Using the records below, give again exactly the lines from the line that contains "ATOM 34 N N" through the line that contains "ATOM 45 O O", both ends included, and only those.

━━━ Input material

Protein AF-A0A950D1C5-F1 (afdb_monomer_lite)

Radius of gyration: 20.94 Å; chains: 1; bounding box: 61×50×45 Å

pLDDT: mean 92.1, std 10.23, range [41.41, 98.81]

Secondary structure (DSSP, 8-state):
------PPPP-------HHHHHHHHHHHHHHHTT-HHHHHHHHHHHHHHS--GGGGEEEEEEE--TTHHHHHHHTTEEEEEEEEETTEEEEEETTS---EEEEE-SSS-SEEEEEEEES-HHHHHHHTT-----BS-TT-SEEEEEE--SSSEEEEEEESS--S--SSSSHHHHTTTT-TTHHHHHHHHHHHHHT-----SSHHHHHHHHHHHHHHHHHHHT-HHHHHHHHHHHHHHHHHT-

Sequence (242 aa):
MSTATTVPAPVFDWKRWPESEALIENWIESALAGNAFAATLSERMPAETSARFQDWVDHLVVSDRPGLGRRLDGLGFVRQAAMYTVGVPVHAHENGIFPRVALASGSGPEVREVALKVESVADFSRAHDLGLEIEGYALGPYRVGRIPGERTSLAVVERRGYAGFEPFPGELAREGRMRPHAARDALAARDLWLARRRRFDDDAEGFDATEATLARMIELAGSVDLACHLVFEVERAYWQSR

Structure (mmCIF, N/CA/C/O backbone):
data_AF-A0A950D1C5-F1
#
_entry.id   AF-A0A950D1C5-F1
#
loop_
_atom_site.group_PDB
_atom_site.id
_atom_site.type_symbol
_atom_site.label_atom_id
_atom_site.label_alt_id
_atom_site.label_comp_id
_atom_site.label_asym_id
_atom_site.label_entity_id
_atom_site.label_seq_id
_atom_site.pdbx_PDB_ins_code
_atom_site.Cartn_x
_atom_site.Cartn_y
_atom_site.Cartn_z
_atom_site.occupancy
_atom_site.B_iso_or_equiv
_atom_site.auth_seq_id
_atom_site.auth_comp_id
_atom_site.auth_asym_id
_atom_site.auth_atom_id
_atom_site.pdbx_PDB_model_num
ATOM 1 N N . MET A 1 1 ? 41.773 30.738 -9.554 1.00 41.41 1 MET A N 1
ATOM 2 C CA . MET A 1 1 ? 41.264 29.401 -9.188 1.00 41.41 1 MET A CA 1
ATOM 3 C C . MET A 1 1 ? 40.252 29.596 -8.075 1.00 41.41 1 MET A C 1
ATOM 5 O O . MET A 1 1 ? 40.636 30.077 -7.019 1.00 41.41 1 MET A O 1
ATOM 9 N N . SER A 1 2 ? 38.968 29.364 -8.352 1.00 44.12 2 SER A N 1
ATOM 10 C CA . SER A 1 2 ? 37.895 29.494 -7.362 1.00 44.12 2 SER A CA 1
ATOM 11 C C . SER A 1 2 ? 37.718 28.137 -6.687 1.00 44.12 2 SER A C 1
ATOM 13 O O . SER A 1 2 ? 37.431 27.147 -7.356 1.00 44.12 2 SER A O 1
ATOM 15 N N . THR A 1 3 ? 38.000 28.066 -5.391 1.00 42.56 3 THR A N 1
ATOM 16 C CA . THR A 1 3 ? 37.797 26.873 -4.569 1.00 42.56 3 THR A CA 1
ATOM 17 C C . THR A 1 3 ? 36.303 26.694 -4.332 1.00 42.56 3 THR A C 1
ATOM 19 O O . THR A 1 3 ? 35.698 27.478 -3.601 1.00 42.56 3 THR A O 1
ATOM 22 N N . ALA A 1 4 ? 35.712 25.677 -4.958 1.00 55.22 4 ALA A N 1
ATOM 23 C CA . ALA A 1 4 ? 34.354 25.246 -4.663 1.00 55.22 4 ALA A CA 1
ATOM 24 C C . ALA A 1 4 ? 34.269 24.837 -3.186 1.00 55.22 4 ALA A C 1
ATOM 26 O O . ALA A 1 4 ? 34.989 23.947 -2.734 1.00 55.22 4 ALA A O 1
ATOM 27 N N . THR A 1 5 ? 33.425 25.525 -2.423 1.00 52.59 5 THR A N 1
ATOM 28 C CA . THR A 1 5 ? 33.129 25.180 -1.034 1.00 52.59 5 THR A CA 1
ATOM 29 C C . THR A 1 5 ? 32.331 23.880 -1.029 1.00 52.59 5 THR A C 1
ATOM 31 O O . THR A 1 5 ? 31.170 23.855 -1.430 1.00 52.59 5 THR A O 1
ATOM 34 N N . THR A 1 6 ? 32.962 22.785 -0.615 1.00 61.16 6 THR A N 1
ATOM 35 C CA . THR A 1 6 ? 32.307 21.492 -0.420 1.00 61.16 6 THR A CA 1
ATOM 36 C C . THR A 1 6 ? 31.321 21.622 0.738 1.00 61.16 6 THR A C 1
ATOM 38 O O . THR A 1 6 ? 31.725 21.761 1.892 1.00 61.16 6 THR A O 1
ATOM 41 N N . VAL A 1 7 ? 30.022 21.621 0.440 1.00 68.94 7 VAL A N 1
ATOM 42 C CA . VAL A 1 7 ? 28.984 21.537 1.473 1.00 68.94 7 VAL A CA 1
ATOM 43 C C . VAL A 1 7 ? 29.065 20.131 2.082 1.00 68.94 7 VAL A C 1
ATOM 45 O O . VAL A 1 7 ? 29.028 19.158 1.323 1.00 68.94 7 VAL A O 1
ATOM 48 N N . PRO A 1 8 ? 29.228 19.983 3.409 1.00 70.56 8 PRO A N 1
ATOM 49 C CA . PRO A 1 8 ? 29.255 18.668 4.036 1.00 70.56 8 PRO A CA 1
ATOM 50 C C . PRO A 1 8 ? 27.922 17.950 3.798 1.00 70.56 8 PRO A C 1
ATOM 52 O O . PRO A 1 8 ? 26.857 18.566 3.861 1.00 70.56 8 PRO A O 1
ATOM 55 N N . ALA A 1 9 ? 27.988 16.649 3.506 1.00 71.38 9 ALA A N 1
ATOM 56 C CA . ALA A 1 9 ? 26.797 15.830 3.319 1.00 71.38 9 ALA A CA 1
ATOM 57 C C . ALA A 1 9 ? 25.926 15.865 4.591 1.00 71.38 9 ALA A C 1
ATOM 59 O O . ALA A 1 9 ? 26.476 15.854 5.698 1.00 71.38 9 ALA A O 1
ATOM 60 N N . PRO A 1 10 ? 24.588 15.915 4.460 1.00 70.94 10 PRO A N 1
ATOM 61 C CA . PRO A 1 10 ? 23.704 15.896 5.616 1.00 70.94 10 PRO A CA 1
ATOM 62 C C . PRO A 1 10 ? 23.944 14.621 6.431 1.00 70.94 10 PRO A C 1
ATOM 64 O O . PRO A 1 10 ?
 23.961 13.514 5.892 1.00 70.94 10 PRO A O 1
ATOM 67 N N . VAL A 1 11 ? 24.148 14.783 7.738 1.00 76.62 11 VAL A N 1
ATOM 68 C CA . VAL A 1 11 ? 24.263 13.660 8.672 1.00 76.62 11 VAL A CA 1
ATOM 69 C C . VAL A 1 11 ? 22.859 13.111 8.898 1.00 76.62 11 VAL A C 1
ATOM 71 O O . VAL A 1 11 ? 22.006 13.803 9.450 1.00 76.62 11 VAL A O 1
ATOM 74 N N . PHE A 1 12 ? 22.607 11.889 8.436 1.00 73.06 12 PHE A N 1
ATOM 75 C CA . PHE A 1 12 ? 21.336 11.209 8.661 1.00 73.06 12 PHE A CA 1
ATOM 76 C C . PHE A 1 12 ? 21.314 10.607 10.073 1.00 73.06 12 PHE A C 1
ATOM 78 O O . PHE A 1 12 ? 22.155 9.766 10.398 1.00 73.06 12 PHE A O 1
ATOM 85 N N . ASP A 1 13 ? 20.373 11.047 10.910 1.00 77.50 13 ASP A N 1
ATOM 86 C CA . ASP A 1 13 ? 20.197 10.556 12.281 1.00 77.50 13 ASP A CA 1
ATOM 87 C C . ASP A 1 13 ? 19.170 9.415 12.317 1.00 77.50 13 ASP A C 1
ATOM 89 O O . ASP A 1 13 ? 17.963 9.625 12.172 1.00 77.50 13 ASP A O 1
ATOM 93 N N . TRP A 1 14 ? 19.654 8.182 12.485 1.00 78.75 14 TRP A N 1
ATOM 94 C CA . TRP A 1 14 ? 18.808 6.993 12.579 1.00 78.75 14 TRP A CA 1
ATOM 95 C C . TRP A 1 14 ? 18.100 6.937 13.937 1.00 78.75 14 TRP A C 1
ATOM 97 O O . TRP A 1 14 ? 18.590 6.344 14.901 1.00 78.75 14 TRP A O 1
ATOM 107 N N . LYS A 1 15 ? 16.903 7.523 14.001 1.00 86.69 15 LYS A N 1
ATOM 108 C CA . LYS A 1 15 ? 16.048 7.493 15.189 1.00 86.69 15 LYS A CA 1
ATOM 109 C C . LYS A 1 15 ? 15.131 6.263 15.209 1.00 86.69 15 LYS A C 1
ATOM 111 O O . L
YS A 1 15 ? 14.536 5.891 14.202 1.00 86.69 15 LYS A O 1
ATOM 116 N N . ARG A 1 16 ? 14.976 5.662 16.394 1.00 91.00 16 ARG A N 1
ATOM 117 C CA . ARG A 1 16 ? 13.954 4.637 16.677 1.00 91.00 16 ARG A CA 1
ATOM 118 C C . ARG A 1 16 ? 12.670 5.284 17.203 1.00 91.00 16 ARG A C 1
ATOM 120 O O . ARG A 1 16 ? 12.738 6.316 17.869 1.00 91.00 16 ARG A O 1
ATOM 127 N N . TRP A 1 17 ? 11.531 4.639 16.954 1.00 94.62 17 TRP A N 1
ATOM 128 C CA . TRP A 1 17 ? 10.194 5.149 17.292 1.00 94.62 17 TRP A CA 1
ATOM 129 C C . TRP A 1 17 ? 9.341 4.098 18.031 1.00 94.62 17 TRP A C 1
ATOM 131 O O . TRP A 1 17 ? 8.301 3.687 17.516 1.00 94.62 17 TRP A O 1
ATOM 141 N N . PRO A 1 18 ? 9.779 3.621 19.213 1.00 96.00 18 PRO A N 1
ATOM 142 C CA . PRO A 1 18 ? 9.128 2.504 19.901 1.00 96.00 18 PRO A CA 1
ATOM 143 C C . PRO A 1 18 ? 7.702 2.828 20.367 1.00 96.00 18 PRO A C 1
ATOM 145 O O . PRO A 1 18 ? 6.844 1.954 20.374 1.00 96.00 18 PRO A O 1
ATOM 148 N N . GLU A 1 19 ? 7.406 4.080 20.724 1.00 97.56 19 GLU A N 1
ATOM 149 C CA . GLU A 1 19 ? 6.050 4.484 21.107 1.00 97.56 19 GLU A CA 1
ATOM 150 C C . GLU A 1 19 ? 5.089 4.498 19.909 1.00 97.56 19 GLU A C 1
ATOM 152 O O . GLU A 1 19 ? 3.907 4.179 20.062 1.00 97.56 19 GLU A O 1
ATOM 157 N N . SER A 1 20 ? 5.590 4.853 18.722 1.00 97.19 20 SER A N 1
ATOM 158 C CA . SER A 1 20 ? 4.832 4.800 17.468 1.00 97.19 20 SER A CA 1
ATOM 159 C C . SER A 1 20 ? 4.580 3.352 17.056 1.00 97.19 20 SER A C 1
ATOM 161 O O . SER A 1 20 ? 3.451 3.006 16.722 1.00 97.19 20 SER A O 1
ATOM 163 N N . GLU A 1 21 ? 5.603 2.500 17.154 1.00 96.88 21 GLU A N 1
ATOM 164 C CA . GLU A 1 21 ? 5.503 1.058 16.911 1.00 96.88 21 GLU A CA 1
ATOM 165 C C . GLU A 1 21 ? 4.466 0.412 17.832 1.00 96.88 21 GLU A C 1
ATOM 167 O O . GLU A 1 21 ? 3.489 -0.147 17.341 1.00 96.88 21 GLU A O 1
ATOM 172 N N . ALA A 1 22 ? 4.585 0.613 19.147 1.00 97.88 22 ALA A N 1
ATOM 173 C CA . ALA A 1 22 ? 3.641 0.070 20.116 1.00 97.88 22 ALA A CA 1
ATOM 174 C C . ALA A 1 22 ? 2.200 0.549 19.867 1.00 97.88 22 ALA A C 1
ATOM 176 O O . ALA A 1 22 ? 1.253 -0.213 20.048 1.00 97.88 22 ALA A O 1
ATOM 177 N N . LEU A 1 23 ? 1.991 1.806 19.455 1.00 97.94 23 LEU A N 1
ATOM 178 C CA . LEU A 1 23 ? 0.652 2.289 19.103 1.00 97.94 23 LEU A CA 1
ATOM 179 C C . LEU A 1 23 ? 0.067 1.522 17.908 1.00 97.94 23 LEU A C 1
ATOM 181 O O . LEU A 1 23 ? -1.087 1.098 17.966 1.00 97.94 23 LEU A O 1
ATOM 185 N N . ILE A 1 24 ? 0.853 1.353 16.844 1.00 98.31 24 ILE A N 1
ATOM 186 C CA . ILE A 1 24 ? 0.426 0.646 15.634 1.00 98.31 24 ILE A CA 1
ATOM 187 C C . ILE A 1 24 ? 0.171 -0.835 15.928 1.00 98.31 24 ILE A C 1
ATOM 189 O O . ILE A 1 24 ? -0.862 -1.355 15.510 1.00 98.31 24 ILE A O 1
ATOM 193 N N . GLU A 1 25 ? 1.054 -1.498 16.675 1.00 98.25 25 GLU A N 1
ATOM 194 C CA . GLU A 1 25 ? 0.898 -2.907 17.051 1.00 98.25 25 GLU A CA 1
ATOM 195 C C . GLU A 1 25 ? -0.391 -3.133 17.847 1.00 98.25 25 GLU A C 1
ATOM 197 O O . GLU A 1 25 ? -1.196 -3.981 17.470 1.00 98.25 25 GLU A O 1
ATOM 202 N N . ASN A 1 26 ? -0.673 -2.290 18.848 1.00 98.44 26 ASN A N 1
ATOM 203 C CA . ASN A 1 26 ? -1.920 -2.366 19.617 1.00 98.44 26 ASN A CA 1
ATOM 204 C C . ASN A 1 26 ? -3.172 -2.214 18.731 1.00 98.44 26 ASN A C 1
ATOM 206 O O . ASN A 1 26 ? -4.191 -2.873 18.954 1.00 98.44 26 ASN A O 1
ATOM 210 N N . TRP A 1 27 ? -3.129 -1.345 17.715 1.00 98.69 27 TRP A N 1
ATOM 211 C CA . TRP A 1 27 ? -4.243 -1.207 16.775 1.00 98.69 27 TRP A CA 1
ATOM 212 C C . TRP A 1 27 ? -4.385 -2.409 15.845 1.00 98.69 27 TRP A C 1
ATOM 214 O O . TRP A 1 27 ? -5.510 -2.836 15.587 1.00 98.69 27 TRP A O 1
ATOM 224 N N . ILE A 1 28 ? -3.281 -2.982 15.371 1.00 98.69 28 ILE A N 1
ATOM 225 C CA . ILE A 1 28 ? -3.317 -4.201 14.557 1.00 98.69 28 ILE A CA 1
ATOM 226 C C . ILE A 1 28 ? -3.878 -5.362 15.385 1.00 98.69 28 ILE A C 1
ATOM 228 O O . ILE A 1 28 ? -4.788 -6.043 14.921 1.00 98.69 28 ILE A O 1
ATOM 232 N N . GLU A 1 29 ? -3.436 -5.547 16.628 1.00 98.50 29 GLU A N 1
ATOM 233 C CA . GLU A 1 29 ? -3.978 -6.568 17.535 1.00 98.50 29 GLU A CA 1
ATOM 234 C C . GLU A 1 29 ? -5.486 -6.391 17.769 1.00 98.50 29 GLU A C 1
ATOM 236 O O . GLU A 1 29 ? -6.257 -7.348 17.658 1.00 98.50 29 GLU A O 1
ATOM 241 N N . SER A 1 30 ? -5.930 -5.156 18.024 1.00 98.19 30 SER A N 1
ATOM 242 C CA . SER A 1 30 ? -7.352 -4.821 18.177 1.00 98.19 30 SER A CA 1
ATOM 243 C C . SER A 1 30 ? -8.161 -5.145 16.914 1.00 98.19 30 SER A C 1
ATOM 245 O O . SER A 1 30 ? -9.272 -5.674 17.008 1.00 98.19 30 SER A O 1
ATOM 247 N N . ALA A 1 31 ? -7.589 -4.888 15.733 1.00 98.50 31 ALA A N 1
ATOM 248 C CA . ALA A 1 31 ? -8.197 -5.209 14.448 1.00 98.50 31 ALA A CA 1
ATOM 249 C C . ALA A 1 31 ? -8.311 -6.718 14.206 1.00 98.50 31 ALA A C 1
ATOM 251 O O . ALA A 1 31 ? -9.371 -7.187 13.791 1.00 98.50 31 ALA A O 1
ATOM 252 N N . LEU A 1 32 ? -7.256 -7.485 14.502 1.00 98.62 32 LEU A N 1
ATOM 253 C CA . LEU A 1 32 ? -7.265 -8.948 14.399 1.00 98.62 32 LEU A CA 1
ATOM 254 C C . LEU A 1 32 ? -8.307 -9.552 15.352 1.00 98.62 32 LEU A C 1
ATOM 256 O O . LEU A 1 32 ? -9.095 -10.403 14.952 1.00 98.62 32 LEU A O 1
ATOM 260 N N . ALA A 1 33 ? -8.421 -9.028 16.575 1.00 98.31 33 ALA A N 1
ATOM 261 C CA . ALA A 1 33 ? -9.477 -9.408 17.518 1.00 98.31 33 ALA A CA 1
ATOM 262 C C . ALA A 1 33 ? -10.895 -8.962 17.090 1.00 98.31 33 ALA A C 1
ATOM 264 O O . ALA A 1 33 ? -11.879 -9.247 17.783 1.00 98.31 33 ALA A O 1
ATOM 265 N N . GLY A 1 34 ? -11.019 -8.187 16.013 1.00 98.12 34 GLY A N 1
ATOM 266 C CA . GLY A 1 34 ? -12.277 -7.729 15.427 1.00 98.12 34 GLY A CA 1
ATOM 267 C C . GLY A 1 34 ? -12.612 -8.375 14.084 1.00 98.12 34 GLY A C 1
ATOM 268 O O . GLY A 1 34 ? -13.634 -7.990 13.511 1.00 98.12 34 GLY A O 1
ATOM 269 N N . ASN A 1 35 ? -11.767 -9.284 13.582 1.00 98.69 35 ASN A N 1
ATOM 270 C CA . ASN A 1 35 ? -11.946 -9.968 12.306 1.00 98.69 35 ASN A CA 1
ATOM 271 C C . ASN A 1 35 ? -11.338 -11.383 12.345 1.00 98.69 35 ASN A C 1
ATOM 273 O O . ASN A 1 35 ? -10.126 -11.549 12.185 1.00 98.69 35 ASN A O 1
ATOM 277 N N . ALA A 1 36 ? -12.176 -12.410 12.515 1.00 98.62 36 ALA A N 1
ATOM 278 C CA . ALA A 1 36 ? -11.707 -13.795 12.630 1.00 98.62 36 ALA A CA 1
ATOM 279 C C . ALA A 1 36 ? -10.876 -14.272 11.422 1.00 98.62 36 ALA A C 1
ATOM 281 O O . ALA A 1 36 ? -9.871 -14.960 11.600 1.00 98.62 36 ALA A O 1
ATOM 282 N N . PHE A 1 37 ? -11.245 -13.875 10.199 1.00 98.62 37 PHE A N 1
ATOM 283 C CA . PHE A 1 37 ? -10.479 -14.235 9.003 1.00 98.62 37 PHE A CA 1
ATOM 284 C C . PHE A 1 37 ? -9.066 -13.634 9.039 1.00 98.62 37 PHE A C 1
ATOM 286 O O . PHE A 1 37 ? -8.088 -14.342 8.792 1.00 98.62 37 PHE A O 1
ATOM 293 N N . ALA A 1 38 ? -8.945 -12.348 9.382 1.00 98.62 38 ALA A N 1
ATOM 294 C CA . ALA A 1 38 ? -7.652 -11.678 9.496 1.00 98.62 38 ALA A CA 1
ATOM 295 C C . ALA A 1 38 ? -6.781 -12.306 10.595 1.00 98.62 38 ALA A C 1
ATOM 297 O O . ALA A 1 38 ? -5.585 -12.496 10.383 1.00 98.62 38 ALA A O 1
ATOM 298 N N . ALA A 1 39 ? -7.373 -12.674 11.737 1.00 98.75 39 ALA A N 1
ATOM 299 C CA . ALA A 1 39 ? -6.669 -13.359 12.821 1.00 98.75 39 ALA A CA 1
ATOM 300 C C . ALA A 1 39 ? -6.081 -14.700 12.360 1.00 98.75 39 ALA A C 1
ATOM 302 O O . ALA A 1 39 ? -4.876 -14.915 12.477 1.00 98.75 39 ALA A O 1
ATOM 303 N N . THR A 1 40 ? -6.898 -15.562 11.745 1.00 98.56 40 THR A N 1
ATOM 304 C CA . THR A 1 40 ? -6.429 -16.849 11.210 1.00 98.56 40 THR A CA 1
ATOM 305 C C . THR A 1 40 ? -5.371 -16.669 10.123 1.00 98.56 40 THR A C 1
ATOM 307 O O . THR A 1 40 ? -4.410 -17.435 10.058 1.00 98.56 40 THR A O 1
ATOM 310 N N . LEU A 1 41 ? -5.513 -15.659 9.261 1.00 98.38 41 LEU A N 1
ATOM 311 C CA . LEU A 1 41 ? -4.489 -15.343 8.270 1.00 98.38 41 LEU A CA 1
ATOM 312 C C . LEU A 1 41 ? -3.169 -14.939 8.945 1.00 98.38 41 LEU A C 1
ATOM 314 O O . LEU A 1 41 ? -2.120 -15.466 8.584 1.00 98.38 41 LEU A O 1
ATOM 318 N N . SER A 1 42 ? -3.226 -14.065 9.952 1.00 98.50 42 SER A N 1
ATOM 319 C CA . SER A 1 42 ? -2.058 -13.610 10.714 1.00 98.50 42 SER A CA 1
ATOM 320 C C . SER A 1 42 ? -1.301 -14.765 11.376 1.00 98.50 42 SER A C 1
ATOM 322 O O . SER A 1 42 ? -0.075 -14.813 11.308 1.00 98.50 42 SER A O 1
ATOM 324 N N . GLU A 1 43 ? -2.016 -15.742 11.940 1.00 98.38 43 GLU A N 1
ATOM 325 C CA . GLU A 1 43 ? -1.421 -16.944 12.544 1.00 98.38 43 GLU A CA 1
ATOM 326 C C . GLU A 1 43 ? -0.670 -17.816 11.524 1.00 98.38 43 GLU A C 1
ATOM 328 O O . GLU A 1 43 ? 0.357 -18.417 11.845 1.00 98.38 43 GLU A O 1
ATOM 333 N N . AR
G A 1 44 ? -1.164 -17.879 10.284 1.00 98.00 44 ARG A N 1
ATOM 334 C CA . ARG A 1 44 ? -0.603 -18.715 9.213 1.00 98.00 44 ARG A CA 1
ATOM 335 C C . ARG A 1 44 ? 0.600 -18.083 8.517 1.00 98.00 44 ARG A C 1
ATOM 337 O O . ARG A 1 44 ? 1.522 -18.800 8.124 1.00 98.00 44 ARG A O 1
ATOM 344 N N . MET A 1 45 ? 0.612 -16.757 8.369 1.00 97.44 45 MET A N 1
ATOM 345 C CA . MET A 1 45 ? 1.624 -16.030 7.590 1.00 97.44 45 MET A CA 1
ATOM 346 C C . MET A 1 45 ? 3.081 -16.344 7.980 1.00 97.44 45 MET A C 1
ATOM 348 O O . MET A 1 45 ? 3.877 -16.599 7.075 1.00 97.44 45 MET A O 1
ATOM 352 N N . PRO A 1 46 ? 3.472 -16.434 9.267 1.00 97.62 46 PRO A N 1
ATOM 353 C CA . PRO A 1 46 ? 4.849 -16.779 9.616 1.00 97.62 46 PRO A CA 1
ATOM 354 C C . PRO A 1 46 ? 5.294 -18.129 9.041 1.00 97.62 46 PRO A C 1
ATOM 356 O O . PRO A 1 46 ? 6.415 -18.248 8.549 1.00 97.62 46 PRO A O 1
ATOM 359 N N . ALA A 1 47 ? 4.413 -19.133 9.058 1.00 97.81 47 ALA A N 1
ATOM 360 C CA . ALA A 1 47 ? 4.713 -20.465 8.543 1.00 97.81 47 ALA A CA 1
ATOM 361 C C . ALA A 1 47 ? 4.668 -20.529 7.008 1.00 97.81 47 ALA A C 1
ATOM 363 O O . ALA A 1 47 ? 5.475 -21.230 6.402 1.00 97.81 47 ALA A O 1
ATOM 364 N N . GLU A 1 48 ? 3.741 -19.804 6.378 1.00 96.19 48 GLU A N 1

━━━━━━

Expected answer:
ATOM 34 N N . THR A 1 6 ? 32.962 22.785 -0.615 1.00 61.16 6 THR A N 1
ATOM 35 C CA . THR A 1 6 ? 32.307 21.492 -0.420 1.00 61.16 6 THR A CA 1
ATOM 36 C C . THR A 1 6 ? 31.321 21.622 0.738 1.00 61.16 6 THR A C 1
ATOM 38 O O . THR A 1 6 ? 31.725 21.761 1.892 1.00 61.16 6 THR A O 1
ATOM 41 N N . VAL A 1 7 ? 30.022 21.621 0.440 1.00 68.94 7 VAL A N 1
ATOM 42 C CA . VAL A 1 7 ? 28.984 21.537 1.473 1.00 68.94 7 VAL A CA 1
ATOM 43 C C . VAL A 1 7 ? 29.065 20.131 2.082 1.00 68.94 7 VAL A C 1
ATOM 45 O O . VAL A 1 7 ? 29.028 19.158 1.323 1.00 68.94 7 VAL A O 1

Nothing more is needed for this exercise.